**What you need to do**
Begin at the line containing "ATOM 66 N N" in the data below and go on through the line containing "ATOM 69 O O", repeating each line exactly; include both ends and no other line.

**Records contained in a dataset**
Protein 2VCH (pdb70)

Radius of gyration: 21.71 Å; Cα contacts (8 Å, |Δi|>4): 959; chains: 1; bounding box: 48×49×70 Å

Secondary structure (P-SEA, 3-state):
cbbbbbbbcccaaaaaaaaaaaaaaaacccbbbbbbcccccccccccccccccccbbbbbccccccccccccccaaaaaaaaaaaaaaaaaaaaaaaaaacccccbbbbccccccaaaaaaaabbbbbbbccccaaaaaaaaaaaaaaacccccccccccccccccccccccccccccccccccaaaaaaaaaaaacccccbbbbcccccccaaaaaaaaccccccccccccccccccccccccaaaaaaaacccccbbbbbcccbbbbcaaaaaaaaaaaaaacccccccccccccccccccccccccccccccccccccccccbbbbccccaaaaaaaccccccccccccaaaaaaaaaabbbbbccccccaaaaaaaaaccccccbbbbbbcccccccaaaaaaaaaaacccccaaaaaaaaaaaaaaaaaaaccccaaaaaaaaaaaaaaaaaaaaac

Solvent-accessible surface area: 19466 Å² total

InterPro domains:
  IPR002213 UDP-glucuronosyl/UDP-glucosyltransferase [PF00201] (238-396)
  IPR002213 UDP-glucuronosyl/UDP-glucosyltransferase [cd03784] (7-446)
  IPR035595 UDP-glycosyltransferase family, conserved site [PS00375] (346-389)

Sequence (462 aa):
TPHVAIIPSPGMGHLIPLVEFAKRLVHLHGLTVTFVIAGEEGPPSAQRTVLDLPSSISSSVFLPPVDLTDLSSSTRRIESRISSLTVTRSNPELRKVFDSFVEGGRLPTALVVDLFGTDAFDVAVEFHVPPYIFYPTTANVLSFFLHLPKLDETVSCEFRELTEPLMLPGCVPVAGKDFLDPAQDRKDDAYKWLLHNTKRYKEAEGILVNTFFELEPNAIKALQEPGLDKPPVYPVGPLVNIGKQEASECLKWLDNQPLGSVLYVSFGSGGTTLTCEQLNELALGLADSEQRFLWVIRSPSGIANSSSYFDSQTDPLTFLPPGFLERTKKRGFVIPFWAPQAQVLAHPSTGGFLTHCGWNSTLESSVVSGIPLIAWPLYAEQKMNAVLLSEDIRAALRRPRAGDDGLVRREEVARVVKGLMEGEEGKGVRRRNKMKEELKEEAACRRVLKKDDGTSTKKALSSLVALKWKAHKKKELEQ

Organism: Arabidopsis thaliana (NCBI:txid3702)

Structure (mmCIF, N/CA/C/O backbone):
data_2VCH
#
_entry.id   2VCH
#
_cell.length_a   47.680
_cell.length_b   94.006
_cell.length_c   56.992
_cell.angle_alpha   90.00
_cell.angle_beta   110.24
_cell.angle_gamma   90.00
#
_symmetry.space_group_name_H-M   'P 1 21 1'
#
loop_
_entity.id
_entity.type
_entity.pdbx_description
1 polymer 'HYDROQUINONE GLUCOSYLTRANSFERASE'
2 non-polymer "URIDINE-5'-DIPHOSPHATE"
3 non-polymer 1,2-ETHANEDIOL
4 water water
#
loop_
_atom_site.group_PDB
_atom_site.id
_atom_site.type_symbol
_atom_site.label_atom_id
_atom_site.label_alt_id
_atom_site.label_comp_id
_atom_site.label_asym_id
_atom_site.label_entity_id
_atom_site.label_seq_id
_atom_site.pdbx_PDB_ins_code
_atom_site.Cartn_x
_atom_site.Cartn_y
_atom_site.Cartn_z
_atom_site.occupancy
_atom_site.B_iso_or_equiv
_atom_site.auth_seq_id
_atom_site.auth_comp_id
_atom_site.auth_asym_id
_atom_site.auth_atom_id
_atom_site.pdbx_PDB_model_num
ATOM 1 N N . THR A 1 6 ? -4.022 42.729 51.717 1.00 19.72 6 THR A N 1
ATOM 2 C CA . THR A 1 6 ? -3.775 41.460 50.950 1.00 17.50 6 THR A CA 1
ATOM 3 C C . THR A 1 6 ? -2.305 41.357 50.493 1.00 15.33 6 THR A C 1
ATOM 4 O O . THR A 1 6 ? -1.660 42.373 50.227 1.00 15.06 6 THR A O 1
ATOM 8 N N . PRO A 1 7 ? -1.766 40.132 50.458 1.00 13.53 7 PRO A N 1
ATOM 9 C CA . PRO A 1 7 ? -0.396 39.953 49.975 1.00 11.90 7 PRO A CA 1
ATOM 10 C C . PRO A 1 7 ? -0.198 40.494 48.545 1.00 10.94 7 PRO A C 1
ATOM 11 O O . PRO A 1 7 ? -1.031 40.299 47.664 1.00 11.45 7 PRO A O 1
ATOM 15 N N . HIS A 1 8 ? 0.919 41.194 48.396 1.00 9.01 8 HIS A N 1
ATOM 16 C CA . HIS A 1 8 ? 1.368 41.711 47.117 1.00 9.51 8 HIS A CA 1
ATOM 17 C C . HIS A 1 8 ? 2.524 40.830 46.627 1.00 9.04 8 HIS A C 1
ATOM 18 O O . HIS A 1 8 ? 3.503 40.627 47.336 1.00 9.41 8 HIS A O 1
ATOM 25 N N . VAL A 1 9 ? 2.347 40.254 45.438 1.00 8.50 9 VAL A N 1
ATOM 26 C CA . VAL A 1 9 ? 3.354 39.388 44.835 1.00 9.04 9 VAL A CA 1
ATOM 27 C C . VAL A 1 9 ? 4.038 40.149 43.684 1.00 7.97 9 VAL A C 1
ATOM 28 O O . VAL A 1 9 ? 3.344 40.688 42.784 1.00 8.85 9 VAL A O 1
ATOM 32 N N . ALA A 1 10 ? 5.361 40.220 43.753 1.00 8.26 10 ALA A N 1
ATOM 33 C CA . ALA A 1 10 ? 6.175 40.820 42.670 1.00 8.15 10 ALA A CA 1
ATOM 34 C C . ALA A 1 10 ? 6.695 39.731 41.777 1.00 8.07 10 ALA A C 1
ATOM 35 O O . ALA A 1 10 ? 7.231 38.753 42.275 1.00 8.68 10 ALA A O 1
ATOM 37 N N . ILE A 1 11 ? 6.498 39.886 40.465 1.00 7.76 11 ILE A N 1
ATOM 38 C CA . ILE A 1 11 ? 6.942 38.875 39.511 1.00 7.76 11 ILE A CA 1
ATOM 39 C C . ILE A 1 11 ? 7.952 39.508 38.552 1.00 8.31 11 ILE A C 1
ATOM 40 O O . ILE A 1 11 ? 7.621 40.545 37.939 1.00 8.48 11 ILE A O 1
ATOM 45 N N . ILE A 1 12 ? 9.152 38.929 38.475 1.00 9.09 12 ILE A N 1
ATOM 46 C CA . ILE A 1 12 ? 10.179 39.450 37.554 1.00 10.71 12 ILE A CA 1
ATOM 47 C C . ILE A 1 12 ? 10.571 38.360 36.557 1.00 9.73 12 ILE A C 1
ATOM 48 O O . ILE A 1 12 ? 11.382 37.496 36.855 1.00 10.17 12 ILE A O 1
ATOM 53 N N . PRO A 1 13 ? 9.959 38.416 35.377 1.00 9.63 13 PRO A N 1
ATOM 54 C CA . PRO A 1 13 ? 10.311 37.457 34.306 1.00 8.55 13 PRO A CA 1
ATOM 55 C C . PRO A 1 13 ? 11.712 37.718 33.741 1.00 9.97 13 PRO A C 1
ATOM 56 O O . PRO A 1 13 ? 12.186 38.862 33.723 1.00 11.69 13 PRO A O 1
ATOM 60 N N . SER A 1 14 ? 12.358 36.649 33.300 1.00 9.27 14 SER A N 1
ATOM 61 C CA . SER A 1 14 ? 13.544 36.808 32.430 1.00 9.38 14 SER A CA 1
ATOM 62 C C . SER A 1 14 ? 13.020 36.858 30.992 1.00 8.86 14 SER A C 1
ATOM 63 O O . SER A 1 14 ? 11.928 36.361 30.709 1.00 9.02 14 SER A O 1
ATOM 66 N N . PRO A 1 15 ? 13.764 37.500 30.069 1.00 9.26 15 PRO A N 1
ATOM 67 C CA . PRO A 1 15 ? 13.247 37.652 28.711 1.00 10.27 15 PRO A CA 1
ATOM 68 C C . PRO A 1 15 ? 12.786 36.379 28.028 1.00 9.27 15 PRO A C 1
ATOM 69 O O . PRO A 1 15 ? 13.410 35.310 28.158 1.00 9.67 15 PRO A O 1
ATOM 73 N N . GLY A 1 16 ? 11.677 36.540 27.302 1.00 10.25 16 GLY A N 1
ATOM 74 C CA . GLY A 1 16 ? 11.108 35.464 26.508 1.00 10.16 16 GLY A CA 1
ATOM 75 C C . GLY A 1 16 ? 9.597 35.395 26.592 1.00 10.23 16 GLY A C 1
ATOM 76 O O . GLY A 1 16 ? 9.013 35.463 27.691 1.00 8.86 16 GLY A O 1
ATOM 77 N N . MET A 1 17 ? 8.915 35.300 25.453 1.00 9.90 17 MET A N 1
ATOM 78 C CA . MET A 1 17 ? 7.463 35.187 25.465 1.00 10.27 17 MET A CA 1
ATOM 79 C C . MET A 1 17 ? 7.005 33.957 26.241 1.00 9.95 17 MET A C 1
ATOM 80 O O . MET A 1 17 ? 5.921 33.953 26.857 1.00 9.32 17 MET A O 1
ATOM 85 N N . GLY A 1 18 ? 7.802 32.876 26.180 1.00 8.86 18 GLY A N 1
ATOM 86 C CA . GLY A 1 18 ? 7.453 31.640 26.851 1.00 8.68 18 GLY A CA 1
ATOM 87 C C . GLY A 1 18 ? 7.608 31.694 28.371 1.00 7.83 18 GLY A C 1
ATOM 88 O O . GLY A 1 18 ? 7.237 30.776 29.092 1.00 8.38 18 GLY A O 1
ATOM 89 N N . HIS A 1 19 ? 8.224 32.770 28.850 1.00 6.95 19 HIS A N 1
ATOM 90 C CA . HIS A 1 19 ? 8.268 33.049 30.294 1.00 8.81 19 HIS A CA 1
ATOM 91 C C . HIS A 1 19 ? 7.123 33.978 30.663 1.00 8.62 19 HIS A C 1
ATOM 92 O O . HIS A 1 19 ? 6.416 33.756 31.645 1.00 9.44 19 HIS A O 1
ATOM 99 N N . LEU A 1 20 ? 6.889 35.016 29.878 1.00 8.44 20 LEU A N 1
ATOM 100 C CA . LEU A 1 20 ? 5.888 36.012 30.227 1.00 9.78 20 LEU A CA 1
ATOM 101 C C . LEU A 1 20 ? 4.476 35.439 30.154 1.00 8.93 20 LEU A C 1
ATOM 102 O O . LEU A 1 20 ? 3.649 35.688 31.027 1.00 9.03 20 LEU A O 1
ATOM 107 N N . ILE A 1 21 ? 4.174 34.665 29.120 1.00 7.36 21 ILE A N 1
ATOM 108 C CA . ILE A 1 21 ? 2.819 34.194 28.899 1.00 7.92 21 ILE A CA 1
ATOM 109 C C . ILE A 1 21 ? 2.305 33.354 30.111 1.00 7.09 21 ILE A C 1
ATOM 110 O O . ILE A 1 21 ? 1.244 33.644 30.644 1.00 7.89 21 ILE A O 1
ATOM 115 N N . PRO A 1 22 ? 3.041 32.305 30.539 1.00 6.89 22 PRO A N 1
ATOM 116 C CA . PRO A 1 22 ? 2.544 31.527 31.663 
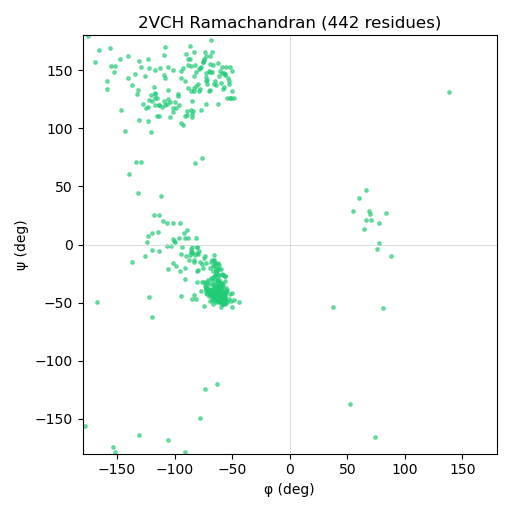1.00 7.27 22 PRO A CA 1
ATOM 117 C C . PRO A 1 22 ? 2.566 32.354 32.948 1.00 7.60 22 PRO A C 1
ATOM 118 O O . PRO A 1 22 ? 1.676 32.172 33.793 1.00 7.03 22 PRO A O 1
ATOM 122 N N . LEU A 1 23 ? 3.502 33.289 33.086 1.00 7.98 23 LEU A N 1
ATOM 123 C CA . LEU A 1 23 ? 3.493 34.113 34.295 1.00 7.93 23 LEU A CA 1
ATOM 124 C C . LEU A 1 23 ? 2.250 35.002 34.374 1.00 8.13 23 LEU A C 1
ATOM 125 O O . LEU A 1 23 ? 1.699 35.254 35.470 1.00 8.24 23 LEU A O 1
ATOM 130 N N . VAL A 1 24 ? 1.771 35.467 33.220 1.00 7.86 24 VAL A N 1
ATOM 131 C CA . VAL A 1 24 ? 0.552 36.262 33.206 1.00 8.88 24 VAL A CA 1
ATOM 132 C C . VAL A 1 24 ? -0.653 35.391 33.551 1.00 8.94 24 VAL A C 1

**Solution below**
ATOM 66 N N . PRO A 1 15 ? 13.764 37.500 30.069 1.00 9.26 15 PRO A N 1
ATOM 67 C CA . PRO A 1 15 ? 13.247 37.652 28.711 1.00 10.27 15 PRO A CA 1
ATOM 68 C C . PRO A 1 15 ? 12.786 36.379 28.028 1.00 9.27 15 PRO A C 1
ATOM 69 O O . PRO A 1 15 ? 13.410 35.310 28.158 1.00 9.67 15 PRO A O 1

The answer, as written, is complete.